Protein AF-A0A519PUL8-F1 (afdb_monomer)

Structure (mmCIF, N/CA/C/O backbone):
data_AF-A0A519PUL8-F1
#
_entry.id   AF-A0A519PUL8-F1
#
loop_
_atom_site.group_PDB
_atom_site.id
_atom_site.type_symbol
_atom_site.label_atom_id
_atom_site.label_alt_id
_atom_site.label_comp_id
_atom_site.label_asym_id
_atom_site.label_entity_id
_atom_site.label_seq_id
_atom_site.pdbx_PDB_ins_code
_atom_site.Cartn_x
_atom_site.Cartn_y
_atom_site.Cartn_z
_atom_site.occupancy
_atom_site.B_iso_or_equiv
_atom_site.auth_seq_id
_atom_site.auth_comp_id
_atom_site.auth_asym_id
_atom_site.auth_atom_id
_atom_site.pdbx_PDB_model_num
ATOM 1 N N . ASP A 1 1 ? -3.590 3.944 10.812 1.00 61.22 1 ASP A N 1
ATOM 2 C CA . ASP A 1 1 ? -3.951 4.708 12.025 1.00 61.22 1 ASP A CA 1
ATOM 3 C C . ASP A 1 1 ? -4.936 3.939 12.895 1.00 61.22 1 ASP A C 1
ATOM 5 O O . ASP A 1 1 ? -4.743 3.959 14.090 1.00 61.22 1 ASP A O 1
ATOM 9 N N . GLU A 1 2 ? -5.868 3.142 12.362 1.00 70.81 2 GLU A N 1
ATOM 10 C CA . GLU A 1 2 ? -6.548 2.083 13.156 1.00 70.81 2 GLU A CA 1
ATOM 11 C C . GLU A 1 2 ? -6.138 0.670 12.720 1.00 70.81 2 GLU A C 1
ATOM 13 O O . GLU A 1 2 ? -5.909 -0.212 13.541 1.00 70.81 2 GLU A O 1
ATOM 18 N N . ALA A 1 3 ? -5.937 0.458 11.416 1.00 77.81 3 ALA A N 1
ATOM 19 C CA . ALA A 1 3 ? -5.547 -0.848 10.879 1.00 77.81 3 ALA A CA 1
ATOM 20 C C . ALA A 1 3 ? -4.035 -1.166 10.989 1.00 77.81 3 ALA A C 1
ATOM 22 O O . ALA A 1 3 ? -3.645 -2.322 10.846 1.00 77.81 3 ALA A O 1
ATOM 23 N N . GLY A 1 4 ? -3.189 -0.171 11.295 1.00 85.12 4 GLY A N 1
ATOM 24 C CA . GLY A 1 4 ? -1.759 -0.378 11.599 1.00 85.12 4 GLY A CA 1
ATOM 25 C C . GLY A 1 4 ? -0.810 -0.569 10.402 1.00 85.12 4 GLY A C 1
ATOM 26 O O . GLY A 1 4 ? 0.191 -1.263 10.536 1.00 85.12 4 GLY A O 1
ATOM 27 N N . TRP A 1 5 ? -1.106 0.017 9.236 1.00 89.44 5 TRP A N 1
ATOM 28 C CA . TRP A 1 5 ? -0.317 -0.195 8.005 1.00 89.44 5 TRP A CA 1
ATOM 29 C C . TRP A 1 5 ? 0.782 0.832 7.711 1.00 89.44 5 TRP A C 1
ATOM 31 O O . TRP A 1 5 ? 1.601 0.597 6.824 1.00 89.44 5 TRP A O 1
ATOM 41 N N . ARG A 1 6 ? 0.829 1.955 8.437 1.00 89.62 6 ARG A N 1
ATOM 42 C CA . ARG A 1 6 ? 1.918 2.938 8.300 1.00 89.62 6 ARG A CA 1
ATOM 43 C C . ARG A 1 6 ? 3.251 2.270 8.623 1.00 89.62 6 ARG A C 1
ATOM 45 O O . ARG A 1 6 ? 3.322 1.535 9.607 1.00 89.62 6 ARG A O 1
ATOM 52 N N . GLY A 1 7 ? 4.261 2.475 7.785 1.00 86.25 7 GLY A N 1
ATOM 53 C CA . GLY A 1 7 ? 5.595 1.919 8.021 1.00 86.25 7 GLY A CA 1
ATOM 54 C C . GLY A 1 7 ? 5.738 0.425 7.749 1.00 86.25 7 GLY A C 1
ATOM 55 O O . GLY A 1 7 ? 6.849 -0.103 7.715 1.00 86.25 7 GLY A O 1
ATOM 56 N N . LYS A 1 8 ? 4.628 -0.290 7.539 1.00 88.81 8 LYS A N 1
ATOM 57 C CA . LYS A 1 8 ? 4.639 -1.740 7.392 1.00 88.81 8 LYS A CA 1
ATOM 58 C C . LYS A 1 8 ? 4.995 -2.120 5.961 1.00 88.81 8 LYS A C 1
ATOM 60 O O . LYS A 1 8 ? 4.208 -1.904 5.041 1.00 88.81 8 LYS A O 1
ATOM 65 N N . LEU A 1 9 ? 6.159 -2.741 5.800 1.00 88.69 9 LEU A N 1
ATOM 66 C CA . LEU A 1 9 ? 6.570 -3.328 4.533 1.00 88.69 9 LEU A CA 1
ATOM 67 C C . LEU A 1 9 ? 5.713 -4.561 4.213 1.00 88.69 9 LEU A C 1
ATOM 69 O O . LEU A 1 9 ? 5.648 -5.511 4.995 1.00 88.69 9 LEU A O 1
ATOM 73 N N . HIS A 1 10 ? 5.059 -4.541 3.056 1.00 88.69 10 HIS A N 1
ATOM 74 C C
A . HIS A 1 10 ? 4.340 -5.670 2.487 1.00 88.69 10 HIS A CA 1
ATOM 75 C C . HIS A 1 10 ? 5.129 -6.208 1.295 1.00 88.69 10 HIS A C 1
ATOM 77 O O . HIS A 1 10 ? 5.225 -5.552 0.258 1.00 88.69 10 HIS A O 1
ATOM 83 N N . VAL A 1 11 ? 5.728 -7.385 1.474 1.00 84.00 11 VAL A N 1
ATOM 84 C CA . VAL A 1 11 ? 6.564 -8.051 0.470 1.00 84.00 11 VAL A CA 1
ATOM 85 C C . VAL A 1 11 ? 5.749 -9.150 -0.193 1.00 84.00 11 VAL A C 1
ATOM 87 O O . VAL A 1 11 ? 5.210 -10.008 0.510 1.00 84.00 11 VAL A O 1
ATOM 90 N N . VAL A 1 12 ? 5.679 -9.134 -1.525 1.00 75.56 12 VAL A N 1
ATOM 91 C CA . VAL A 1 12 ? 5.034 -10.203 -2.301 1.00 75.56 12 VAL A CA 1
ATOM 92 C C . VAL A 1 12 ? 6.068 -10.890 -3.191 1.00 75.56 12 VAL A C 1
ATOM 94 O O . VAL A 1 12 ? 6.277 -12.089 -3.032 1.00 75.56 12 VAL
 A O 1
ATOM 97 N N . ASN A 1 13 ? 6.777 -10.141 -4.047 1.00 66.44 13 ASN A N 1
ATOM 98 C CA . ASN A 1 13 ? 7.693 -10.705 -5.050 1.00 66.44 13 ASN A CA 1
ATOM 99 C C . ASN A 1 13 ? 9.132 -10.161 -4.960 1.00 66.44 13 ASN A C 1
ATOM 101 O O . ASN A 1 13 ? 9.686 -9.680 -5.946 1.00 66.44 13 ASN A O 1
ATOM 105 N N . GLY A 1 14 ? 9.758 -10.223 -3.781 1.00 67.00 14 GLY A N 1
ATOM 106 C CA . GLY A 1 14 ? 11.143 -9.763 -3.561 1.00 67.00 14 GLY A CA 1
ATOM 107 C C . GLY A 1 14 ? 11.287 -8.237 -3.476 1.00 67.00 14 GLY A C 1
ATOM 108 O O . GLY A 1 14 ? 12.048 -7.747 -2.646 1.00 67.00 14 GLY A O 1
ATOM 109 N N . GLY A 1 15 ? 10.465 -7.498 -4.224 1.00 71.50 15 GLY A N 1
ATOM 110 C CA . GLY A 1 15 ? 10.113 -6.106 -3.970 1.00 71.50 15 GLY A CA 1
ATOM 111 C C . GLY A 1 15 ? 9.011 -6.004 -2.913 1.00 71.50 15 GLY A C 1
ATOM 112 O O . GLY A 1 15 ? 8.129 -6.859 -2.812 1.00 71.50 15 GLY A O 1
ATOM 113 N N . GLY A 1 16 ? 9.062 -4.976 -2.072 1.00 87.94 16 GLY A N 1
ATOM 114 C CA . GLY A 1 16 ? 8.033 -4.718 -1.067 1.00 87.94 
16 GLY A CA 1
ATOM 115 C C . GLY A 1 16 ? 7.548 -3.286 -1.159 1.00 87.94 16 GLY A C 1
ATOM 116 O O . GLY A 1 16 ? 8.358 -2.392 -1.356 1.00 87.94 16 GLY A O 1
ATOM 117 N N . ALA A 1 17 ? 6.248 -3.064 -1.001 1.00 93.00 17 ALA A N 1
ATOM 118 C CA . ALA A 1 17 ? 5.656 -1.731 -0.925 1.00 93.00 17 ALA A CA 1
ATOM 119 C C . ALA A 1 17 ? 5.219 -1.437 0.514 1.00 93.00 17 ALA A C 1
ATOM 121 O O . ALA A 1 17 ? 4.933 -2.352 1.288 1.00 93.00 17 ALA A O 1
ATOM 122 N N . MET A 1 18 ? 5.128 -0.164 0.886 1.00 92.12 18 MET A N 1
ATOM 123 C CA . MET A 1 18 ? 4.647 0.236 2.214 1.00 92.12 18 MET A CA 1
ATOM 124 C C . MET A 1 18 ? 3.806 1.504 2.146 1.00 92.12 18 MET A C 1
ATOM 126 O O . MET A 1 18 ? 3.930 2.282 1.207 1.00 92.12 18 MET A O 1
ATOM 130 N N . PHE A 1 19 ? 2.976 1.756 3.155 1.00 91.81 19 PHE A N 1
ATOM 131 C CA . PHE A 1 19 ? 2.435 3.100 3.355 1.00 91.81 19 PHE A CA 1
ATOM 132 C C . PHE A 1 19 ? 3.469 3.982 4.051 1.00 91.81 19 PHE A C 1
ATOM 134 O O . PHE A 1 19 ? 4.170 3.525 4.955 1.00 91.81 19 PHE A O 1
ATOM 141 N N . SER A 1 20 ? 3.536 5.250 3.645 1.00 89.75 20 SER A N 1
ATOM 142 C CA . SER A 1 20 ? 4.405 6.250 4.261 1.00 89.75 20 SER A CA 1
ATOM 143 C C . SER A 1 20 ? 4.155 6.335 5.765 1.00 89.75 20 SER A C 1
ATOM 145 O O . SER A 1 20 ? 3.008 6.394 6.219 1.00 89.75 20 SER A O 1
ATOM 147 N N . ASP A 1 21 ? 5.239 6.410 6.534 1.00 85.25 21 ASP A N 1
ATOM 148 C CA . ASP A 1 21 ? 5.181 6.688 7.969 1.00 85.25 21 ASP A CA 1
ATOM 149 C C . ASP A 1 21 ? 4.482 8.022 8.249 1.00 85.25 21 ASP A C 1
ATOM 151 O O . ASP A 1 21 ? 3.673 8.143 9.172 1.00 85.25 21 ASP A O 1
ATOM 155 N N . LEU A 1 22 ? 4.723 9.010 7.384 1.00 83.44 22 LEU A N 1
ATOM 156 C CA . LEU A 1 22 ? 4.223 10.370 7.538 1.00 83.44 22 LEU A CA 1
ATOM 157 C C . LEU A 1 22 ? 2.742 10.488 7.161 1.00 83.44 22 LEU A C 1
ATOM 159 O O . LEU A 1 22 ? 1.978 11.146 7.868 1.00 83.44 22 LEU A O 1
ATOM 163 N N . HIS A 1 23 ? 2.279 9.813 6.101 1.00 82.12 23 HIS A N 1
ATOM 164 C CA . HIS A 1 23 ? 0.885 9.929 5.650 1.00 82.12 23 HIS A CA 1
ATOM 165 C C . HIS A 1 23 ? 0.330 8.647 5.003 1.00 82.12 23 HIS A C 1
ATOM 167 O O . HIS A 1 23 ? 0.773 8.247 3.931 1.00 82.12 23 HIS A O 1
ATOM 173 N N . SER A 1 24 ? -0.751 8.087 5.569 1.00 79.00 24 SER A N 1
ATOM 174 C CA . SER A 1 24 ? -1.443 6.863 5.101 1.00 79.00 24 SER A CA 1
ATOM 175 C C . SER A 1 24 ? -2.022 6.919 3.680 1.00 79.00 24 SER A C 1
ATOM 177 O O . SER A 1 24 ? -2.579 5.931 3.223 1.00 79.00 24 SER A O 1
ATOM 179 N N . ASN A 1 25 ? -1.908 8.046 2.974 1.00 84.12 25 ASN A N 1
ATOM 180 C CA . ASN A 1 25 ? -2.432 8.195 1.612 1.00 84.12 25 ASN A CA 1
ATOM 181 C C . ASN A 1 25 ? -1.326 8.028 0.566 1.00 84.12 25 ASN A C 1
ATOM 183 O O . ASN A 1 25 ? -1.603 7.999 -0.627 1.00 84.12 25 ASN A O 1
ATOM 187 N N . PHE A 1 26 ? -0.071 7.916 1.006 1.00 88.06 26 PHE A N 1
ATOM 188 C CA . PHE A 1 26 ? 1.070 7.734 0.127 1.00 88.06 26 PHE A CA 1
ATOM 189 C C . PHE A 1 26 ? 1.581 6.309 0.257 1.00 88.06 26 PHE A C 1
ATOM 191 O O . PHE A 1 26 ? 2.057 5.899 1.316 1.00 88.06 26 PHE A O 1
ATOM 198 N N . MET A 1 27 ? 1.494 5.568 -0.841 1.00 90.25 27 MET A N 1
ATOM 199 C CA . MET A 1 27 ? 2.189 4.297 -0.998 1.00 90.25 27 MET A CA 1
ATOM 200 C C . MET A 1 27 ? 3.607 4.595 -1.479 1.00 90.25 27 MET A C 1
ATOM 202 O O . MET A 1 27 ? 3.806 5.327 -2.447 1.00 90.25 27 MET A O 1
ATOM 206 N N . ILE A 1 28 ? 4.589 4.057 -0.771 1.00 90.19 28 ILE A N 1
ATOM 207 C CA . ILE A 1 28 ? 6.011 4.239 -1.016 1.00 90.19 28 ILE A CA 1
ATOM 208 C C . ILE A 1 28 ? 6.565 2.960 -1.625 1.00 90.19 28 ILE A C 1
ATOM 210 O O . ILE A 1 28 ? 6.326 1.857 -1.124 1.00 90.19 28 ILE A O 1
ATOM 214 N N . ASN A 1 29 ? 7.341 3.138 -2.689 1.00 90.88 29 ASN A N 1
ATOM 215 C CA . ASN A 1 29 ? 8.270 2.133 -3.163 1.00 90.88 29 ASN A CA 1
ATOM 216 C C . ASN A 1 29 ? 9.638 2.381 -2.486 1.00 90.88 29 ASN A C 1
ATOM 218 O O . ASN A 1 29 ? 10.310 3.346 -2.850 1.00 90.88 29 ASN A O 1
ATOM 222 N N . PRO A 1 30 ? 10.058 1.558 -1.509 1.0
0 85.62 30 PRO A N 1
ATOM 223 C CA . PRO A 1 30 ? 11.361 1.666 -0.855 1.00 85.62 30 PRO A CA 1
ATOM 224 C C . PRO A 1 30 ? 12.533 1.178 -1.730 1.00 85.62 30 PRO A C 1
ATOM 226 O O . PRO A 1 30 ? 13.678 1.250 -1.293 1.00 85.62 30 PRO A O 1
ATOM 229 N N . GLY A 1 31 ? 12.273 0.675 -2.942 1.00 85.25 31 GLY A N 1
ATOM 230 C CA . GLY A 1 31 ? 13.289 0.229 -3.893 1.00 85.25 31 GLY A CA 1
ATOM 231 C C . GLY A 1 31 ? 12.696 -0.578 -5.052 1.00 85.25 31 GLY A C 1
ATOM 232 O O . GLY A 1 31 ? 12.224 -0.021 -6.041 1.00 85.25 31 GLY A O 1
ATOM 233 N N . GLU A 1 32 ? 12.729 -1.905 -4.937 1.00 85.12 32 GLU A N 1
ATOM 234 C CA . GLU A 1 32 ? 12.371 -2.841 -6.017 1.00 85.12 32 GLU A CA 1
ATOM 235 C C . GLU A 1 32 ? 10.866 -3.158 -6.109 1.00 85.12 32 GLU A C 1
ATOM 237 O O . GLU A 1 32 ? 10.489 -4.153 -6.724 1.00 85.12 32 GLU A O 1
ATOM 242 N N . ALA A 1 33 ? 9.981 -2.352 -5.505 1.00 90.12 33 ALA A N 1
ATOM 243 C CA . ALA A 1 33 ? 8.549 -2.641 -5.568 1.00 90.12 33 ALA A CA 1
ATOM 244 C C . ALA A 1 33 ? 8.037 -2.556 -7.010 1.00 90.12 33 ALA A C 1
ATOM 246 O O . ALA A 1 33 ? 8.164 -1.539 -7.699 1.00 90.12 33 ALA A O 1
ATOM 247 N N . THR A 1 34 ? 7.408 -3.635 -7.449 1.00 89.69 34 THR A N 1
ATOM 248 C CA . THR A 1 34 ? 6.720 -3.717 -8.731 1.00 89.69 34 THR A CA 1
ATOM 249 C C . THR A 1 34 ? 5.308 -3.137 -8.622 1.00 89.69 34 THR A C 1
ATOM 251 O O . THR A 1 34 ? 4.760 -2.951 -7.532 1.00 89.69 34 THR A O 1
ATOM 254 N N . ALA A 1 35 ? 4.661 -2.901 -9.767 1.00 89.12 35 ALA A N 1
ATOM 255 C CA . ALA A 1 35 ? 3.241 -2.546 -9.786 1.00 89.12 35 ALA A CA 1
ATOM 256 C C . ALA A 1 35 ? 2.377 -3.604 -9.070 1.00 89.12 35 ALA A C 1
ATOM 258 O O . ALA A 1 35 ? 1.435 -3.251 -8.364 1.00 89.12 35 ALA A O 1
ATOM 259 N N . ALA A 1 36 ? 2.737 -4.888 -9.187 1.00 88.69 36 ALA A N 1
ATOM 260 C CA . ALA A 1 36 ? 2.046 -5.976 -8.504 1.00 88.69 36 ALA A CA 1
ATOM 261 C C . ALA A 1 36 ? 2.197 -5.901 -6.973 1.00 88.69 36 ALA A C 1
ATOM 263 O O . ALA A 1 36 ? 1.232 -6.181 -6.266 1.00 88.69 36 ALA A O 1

■ Task to complete:
Looking at the data above, write out exactly the lines that start at the one containing "ATOM 105 N N" and end at the one containing "ATOM 151 O O"; include both and nothing beyond.

■ Answer area:
ATOM 105 N N . GLY A 1 14 ? 9.758 -10.223 -3.781 1.00 67.00 14 GLY A N 1
ATOM 106 C CA . GLY A 1 14 ? 11.143 -9.763 -3.561 1.00 67.00 14 GLY A CA 1
ATOM 107 C C . GLY A 1 14 ? 11.287 -8.237 -3.476 1.00 67.00 14 GLY A C 1
ATOM 108 O O . GLY A 1 14 ? 12.048 -7.747 -2.646 1.00 67.00 14 GLY A O 1
ATOM 109 N N . GLY A 1 15 ? 10.465 -7.498 -4.224 1.00 71.50 15 GLY A N 1
ATOM 110 C CA . GLY A 1 15 ? 10.113 -6.106 -3.970 1.00 71.50 15 GLY A CA 1
ATOM 111 C C . GLY A 1 15 ? 9.011 -6.004 -2.913 1.00 71.50 15 GLY A C 1
ATOM 112 O O . GLY A 1 15 ? 8.129 -6.859 -2.812 1.00 71.50 15 GLY A O 1
ATOM 113 N N . GLY A 1 16 ? 9.062 -4.976 -2.072 1.00 87.94 16 GLY A N 1
ATOM 114 C CA . GLY A 1 16 ? 8.033 -4.718 -1.067 1.00 87.94 
16 GLY A CA 1
ATOM 115 C C . GLY A 1 16 ? 7.548 -3.286 -1.159 1.00 87.94 16 GLY A C 1
ATOM 116 O O . GLY A 1 16 ? 8.358 -2.392 -1.356 1.00 87.94 16 GLY A O 1
ATOM 117 N N . ALA A 1 17 ? 6.248 -3.064 -1.001 1.00 93.00 17 ALA A N 1
ATOM 118 C CA . ALA A 1 17 ? 5.656 -1.731 -0.925 1.00 93.00 17 ALA A CA 1
ATOM 119 C C . ALA A 1 17 ? 5.219 -1.437 0.514 1.00 93.00 17 ALA A C 1
ATOM 121 O O . ALA A 1 17 ? 4.933 -2.352 1.288 1.00 93.00 17 ALA A O 1
ATOM 122 N N . MET A 1 18 ? 5.128 -0.164 0.886 1.00 92.12 18 MET A N 1
ATOM 123 C CA . MET A 1 18 ? 4.647 0.236 2.214 1.00 92.12 18 MET A CA 1
ATOM 124 C C . MET A 1 18 ? 3.806 1.504 2.146 1.00 92.12 18 MET A C 1
ATOM 126 O O . MET A 1 18 ? 3.930 2.282 1.207 1.00 92.12 18 MET A O 1
ATOM 130 N N . PHE A 1 19 ? 2.976 1.756 3.155 1.00 91.81 19 PHE A N 1
ATOM 131 C CA . PHE A 1 19 ? 2.435 3.100 3.355 1.00 91.81 19 PHE A CA 1
ATOM 132 C C . PHE A 1 19 ? 3.469 3.982 4.051 1.00 91.81 19 PHE A C 1
ATOM 134 O O . PHE A 1 19 ? 4.170 3.525 4.955 1.00 91.81 19 PHE A O 1
ATOM 141 N N . SER A 1 20 ? 3.536 5.250 3.645 1.00 89.75 20 SER A N 1
ATOM 142 C CA . SER A 1 20 ? 4.405 6.250 4.261 1.00 89.75 20 SER A CA 1
ATOM 143 C C . SER A 1 20 ? 4.155 6.335 5.765 1.00 89.75 20 SER A C 1
ATOM 145 O O . SER A 1 20 ? 3.008 6.394 6.219 1.00 89.75 20 SER A O 1
ATOM 147 N N . ASP A 1 21 ? 5.239 6.410 6.534 1.00 85.25 21 ASP A N 1
ATOM 148 C CA . ASP A 1 21 ? 5.181 6.688 7.969 1.00 85.25 21 ASP A CA 1
ATOM 149 C C . ASP A 1 21 ? 4.482 8.022 8.249 1.00 85.25 21 ASP A C 1
ATOM 151 O O . ASP A 1 21 ? 3.673 8.143 9.172 1.00 85.25 21 ASP A O 1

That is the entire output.